First of all, the SHA256 context includes multiple parameters. In this solution, two of these are relevant: The state which somehow represents the "progress" of the SHA256 algorithm. The final state is actually the SHA256 hash sum. And the seconds parameter is the overall message length in bits, that will be set at the end of the padding.
Furthermore, SHA256 always uses padding what means, another sequence of bytes p is implicitly added to the input data before calculating the final hash and depends on the actual input value. So lets say SHA256(x) = mySHA256(x || p(x)) assuming that mySHA256 is not using padding.
When the given HMAC h has been generated using h = SHA256(k || m) = mySHA256(k || m || p) where k was the secret key and m was the message, h represented the final state of the SHA256 context. Additionally, we have an implicit padding p that depends on k || m. Hereby, p is not rather dependend on len(k) and not k itself, what means that we can calculate p without knowing the key but it's length.
As my target will only accept my modified message m' = m + a when I deliver a correct HMAC h' = SHA256(k || m'), I need to focus on that point now. By knowing the original HMAC h, I can set the state of the SHA256 context corresponding to h. As I know the message m as well, and I know that the overall message length in bits is (len(k) + len(m) + len(p)) * 8, my overall message length is just depending on len(k) (not k!) because len(p) only depends on len(k) and len(m). I will iterate through a range of len(k), like 1 - 64. In each iteration step, I can just insert my value for len(k). So it is possible to set the overall message length (the second parameter of my SHA256 context), too.
When iterating through all key lengths, there will be one value that represents the length of the key that has actually been used. In that case, I have a SHA256 context that exactly equals the context of the original calculation. We can now add our arbitrary data a to the hash calculation and create another HMAC h' that does depend on the key k without knowing it. h' = SHA256(k || m || p || a)
But now, we have to ensure that this HMAC h' equal to that one, the target calculates using our message m'.
Therefore, we add our padding p to the end of original message m followed by our arbitrary message a. Finally we have m' = m || p || a.

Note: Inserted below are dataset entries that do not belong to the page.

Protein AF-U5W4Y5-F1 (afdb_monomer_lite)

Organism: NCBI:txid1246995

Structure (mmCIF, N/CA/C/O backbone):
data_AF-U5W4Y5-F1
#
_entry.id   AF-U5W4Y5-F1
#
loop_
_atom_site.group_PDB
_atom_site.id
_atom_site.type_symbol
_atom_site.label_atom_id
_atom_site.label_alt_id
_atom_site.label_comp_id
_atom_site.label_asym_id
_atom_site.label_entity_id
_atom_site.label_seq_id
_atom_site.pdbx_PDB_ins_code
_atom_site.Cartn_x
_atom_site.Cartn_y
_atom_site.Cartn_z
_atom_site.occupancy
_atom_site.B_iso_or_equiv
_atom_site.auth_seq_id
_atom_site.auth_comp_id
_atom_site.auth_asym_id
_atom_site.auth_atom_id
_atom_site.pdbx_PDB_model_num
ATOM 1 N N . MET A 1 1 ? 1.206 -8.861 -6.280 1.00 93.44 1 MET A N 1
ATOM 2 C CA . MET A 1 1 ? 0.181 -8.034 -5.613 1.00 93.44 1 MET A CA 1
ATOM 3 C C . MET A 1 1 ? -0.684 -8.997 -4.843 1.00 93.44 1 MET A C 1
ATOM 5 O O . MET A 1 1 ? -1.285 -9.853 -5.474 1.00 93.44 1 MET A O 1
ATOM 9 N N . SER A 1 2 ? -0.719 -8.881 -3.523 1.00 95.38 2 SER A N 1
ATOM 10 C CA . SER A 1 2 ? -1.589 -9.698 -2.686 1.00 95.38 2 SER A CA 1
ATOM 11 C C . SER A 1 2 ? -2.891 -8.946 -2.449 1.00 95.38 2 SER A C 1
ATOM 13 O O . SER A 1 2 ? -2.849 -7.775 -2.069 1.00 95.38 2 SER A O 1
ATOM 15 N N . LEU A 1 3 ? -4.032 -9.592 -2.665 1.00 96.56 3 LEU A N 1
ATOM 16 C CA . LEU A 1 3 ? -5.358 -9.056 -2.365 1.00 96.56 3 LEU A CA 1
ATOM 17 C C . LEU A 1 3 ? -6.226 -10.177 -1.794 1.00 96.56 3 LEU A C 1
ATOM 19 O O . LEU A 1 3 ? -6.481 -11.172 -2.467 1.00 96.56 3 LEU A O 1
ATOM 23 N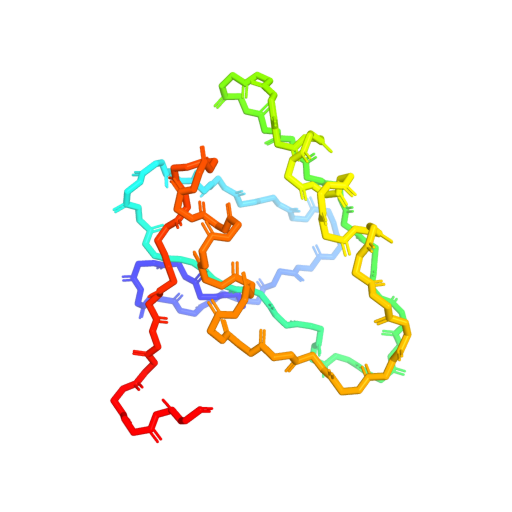 N . GLY A 1 4 ? -6.665 -10.037 -0.543 1.00 95.38 4 GLY A N 1
ATOM 24 C CA . GLY A 1 4 ? -7.539 -11.023 0.101 1.00 95.38 4 GLY A CA 1
ATOM 25 C C . GLY A 1 4 ? -6.933 -12.429 0.192 1.00 95.38 4 GLY A C 1
ATOM 26 O O . GLY A 1 4 ? -7.666 -13.412 0.166 1.00 95.38 4 GLY A O 1
ATOM 27 N N . GLY A 1 5 ? -5.601 -12.534 0.259 1.00 93.69 5 GLY A N 1
ATOM 28 C CA . GLY A 1 5 ? -4.881 -13.812 0.268 1.00 93.69 5 GLY A CA 1
ATOM 29 C C . GLY A 1 5 ? -4.648 -14.433 -1.114 1.00 93.69 5 GLY A C 1
ATOM 30 O O . GLY A 1 5 ? -4.115 -15.537 -1.193 1.00 93.69 5 GLY A O 1
ATOM 31 N N . GLN A 1 6 ? -5.022 -13.748 -2.198 1.00 95.88 6 GLN A N 1
ATOM 32 C CA . GLN A 1 6 ? -4.715 -14.158 -3.568 1.00 95.88 6 GLN A CA 1
ATOM 33 C C . GLN A 1 6 ? -3.565 -13.325 -4.139 1.00 95.88 6 GLN A C 1
ATOM 35 O O . GLN A 1 6 ? -3.504 -12.116 -3.925 1.00 95.88 6 GLN A O 1
ATOM 40 N N . GLU A 1 7 ? -2.674 -13.970 -4.892 1.00 95.88 7 GLU A N 1
ATOM 41 C CA . GLU A 1 7 ? -1.562 -13.306 -5.573 1.00 95.88 7 GLU A CA 1
ATOM 42 C C . GLU A 1 7 ? -1.888 -13.029 -7.040 1.00 95.88 7 GLU A C 1
ATOM 44 O O . GLU A 1 7 ? -2.350 -13.904 -7.772 1.00 95.88 7 GLU A O 1
ATOM 49 N N . TYR A 1 8 ? -1.573 -11.811 -7.467 1.00 95.81 8 TYR A N 1
ATOM 50 C CA . TYR A 1 8 ? -1.730 -11.326 -8.831 1.00 95.81 8 TYR A CA 1
ATOM 51 C C . TYR A 1 8 ? -0.412 -10.742 -9.342 1.00 95.81 8 TYR A C 1
ATOM 53 O O . TYR A 1 8 ? 0.267 -9.987 -8.632 1.00 95.81 8 TYR A O 1
ATOM 61 N N . VAL A 1 9 ? -0.074 -11.055 -10.592 1.00 95.31 9 VAL A N 1
ATOM 62 C CA . VAL A 1 9 ? 0.920 -10.311 -11.375 1.00 95.31 9 VAL A CA 1
ATOM 63 C C . VAL A 1 9 ? 0.170 -9.185 -12.082 1.00 95.31 9 VAL A C 1
ATOM 65 O O . VAL A 1 9 ? -0.871 -9.444 -12.673 1.00 95.31 9 VAL A O 1
ATOM 68 N N . ILE A 1 10 ? 0.660 -7.951 -11.951 1.00 95.06 10 ILE A N 1
ATOM 69 C CA . ILE A 1 10 ? 0.054 -6.754 -12.547 1.00 95.06 10 ILE A CA 1
ATOM 70 C C . ILE A 1 10 ? 1.037 -6.212 -13.580 1.00 95.06 10 ILE A C 1
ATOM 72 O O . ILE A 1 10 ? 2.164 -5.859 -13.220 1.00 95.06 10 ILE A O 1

As the target knows the secret key in order to validate the input data, it can easily calculate SHA256(k || m') = SHA256(k || m || p || a)* and oooops! Indeed that is the same hash sum as our HMAC h' that we calculated without knowing the secret key k
Result:
We can not add a fully arbitrary message, but a message that is fully arbitrary after the padding. As the padding is mostly filled with Null-Bytes, that can disturb our attack, but that depends on each case. In my case, the Null-Bytes were ignored and I just had one artifact from the overall message length displayed before my inserted message.